■ **What is being asked**: Pull every line from the records that has the word "Radius" in it.

:::

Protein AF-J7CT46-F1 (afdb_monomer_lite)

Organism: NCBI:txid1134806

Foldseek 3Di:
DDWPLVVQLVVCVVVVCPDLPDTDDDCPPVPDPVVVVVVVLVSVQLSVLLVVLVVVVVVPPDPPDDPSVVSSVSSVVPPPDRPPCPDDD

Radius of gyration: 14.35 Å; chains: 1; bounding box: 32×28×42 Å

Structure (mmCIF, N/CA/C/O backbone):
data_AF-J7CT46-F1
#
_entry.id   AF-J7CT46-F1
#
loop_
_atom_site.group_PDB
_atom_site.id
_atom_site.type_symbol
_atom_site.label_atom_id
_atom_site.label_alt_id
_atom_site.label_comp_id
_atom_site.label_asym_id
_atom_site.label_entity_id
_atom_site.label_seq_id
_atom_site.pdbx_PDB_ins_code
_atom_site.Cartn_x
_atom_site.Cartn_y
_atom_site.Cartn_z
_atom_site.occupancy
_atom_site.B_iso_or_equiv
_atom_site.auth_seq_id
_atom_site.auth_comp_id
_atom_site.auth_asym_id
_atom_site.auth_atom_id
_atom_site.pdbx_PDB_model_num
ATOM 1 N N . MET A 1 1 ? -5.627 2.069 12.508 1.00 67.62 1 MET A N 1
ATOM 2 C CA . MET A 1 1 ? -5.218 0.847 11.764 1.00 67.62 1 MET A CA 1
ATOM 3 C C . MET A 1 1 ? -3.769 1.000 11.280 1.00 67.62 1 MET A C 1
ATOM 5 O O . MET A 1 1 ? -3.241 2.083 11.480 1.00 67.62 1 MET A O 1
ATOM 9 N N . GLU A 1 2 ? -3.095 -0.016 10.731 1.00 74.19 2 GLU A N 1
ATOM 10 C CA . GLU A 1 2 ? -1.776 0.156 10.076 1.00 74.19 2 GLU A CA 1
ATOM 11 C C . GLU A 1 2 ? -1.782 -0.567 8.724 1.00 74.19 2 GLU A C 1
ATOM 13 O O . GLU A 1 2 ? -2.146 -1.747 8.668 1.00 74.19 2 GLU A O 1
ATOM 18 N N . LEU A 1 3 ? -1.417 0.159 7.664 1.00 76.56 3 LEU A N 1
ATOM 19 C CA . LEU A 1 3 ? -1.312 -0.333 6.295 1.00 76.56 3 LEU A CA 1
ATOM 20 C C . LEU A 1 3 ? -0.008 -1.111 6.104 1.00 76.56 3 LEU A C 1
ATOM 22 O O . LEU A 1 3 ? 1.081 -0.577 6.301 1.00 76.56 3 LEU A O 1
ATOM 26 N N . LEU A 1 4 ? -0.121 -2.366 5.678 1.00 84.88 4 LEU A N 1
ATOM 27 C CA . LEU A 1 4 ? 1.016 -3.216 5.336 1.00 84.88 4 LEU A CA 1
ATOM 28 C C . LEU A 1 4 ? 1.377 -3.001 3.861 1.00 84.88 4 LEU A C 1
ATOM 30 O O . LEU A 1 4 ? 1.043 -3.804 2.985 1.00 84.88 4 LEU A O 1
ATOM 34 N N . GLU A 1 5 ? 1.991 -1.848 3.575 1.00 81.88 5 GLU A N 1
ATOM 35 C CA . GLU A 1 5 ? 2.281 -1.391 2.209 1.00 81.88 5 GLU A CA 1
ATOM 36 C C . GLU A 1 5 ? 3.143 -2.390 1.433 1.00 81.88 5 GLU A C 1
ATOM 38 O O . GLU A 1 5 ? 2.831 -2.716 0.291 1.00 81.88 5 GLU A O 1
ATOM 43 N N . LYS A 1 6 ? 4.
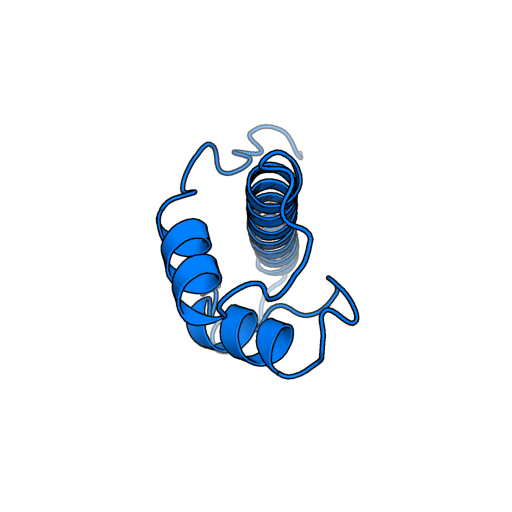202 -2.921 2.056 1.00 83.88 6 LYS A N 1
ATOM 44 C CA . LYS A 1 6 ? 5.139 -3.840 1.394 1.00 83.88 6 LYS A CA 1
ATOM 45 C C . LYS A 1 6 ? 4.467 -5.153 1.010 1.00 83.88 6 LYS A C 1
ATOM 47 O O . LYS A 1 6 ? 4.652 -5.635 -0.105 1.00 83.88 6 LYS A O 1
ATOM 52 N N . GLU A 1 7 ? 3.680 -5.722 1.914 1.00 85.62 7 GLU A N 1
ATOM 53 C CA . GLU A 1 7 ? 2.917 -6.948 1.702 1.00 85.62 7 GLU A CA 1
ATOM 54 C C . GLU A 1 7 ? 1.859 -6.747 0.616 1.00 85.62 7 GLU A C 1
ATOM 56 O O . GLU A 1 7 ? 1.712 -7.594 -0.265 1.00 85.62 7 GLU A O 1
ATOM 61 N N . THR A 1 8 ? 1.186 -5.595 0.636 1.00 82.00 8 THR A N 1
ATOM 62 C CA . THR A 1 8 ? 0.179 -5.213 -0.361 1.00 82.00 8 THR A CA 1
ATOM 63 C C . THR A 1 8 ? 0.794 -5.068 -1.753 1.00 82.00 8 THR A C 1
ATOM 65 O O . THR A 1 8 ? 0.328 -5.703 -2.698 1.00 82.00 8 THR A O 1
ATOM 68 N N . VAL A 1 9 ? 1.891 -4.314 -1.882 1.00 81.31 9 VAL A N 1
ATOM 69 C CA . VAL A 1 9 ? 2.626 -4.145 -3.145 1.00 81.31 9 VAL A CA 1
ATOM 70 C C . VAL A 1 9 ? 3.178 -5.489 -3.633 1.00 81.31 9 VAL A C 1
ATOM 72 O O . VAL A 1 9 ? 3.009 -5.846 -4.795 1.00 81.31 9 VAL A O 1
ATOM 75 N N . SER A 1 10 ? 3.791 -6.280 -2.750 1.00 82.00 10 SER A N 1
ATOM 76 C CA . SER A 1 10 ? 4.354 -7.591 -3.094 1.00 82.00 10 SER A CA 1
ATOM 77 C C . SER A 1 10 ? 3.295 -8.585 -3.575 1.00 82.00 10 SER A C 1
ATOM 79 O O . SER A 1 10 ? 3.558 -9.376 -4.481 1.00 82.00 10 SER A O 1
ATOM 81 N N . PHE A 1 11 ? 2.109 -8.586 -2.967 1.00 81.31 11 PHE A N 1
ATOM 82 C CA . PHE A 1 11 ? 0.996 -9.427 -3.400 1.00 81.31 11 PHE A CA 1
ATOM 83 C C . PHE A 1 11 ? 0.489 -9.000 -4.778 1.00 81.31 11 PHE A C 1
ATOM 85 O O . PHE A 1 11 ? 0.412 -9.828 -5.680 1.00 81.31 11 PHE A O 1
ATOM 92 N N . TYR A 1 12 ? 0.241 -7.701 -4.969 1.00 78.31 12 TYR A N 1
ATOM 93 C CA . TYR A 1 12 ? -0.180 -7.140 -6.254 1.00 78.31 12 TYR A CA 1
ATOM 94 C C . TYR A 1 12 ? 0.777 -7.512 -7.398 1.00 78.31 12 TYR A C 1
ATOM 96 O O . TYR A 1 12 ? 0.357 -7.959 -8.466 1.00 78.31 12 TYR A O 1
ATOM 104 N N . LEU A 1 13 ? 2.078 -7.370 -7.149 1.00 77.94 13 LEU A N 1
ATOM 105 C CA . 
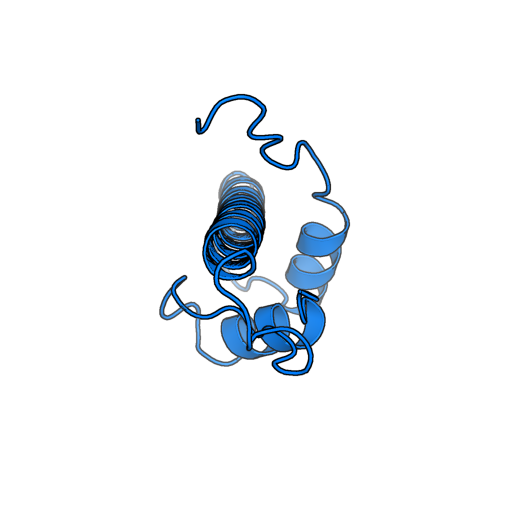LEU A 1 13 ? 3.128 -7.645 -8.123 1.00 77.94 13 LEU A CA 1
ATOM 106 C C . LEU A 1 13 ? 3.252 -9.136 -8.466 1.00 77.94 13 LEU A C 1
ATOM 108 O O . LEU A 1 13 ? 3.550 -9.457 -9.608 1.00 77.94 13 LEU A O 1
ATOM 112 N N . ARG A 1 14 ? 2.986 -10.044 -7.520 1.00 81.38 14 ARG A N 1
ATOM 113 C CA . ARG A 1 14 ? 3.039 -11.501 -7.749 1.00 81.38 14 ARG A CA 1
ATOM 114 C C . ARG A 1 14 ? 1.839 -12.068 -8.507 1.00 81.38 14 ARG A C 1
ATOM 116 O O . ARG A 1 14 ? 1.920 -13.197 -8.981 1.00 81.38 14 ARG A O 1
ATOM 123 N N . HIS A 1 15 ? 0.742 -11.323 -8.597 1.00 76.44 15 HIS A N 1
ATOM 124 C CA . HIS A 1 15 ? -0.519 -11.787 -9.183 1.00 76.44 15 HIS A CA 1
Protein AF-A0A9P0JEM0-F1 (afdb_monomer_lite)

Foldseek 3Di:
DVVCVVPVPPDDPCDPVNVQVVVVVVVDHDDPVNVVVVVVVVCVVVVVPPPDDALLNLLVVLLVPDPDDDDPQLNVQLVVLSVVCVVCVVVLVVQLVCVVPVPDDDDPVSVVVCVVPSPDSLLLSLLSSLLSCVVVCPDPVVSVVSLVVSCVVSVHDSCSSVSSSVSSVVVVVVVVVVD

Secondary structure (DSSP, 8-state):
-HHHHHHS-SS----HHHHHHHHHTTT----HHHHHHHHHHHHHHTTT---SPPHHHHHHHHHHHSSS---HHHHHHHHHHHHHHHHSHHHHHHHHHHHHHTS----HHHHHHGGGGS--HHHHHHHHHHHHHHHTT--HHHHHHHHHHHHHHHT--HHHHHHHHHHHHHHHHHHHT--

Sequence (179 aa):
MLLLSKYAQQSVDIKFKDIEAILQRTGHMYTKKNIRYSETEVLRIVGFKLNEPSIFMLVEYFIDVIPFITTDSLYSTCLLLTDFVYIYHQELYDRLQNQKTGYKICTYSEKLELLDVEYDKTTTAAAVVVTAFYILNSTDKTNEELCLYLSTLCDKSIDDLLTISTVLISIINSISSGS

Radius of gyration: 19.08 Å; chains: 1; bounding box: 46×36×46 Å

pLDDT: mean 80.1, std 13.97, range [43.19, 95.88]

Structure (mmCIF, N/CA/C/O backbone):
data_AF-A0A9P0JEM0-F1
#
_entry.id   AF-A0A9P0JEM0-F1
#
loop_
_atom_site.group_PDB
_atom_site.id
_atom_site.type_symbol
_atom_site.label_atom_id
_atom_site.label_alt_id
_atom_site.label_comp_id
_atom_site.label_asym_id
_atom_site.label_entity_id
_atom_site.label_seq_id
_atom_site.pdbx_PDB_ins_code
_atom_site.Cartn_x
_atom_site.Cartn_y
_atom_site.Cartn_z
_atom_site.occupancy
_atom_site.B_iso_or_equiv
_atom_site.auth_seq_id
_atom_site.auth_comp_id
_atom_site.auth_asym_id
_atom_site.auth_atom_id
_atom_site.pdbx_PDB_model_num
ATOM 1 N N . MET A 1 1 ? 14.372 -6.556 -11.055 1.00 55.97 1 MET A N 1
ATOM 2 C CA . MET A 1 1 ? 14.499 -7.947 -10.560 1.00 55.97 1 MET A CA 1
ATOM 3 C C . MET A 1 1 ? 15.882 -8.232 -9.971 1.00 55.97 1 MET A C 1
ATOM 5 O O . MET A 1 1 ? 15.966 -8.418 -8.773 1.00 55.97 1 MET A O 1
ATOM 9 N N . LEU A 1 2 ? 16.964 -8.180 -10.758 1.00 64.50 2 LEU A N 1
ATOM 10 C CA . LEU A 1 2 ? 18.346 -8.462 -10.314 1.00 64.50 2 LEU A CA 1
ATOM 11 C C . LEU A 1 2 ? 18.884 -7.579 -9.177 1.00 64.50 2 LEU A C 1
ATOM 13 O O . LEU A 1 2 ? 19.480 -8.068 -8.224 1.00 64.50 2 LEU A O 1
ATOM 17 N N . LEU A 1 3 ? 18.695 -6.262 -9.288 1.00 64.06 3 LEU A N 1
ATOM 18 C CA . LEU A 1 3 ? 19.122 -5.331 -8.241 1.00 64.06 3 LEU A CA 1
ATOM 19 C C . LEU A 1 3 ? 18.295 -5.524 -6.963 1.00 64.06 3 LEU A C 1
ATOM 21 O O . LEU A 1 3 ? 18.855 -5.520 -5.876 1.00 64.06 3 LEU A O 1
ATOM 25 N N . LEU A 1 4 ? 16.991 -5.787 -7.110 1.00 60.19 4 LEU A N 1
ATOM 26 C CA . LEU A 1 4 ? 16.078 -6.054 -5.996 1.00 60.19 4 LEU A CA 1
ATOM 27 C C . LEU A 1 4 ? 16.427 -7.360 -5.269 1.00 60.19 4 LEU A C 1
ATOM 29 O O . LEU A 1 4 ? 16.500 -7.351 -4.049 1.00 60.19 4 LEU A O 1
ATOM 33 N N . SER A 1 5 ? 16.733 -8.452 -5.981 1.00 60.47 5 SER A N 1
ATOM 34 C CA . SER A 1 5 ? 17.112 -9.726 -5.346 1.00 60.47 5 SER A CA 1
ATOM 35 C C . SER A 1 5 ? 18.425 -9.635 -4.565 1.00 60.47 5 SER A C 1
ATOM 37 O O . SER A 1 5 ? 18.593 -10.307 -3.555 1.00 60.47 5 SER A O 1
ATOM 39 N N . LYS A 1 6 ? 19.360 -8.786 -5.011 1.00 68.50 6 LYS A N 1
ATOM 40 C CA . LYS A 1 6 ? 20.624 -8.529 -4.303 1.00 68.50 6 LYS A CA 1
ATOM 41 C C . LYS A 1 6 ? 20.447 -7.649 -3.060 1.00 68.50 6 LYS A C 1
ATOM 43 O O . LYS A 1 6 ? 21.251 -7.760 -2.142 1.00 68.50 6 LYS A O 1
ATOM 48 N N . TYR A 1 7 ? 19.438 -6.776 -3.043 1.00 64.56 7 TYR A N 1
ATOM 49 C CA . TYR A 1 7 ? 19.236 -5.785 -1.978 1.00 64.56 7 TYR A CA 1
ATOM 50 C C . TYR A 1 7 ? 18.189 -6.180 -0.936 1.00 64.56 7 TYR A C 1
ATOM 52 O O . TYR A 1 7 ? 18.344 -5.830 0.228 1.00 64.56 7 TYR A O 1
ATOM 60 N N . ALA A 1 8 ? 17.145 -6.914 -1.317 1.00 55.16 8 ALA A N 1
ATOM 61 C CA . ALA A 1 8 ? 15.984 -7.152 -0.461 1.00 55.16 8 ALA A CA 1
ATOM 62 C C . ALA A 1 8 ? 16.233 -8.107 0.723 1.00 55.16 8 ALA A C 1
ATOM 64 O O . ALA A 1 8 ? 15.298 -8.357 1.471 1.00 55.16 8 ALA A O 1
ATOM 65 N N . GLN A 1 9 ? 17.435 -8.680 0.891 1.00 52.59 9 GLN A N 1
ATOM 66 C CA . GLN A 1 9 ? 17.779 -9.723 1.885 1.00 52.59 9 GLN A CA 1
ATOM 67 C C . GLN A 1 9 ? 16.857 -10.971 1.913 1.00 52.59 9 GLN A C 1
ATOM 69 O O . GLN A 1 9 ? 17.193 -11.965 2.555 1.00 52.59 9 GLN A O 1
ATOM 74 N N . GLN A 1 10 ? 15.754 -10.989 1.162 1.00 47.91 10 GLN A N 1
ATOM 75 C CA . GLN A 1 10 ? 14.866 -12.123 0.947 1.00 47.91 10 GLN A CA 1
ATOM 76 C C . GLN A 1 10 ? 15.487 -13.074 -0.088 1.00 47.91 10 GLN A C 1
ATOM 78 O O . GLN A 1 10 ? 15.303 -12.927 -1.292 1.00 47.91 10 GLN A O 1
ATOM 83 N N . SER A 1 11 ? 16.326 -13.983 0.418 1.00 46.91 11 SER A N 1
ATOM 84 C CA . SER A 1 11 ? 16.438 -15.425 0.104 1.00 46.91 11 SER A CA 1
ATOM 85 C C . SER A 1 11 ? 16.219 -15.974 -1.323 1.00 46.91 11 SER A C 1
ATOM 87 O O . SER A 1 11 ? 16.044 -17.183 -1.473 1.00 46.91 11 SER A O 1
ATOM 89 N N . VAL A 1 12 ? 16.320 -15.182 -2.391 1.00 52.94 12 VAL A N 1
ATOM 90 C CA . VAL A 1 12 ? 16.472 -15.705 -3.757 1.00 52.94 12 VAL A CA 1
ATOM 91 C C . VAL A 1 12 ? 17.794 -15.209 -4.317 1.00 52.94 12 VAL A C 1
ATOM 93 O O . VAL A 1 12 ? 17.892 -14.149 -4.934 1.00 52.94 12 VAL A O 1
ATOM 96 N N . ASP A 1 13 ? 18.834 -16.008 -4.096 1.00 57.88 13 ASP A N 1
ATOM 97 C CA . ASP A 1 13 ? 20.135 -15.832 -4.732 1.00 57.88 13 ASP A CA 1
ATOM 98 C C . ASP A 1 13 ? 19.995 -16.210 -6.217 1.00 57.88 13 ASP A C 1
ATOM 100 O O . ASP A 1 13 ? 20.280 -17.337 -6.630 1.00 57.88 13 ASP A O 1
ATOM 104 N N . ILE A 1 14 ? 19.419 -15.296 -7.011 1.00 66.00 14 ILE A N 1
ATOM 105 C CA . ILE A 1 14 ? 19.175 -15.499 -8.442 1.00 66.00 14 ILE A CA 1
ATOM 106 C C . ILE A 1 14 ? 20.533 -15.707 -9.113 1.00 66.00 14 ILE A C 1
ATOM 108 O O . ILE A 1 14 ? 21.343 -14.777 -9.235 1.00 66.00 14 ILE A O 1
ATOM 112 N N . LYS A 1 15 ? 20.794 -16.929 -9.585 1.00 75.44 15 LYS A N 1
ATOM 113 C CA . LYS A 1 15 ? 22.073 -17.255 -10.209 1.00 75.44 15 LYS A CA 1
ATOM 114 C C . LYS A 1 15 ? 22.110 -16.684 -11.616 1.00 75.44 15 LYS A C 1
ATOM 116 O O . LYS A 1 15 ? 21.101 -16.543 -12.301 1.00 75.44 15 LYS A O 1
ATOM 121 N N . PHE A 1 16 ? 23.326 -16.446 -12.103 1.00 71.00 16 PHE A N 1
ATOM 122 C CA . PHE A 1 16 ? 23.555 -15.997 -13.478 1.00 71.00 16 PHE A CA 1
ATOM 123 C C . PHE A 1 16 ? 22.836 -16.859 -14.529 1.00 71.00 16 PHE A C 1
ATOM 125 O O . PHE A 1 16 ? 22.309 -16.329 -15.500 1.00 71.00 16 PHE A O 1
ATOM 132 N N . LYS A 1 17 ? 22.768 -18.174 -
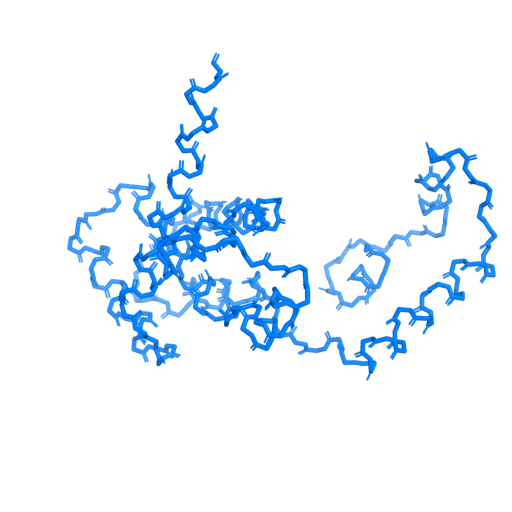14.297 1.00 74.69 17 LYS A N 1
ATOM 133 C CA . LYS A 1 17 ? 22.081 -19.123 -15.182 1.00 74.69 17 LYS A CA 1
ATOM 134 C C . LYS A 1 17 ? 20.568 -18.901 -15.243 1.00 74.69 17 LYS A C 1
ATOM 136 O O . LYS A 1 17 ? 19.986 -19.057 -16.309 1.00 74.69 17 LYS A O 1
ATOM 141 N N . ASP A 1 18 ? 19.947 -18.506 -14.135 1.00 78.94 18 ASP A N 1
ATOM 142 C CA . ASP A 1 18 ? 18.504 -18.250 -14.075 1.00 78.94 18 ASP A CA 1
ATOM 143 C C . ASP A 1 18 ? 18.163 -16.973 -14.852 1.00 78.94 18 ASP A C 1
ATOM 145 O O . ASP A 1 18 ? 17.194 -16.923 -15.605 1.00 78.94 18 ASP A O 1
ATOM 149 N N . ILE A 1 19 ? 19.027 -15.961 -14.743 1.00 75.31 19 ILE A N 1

:::

■ **Exercise result**:
Radius of gyration: 14.35 Å; chains: 1; bounding box: 32×28×42 Å
Radius of gyration: 19.08 Å; chains: 1; bounding box: 46×36×46 Å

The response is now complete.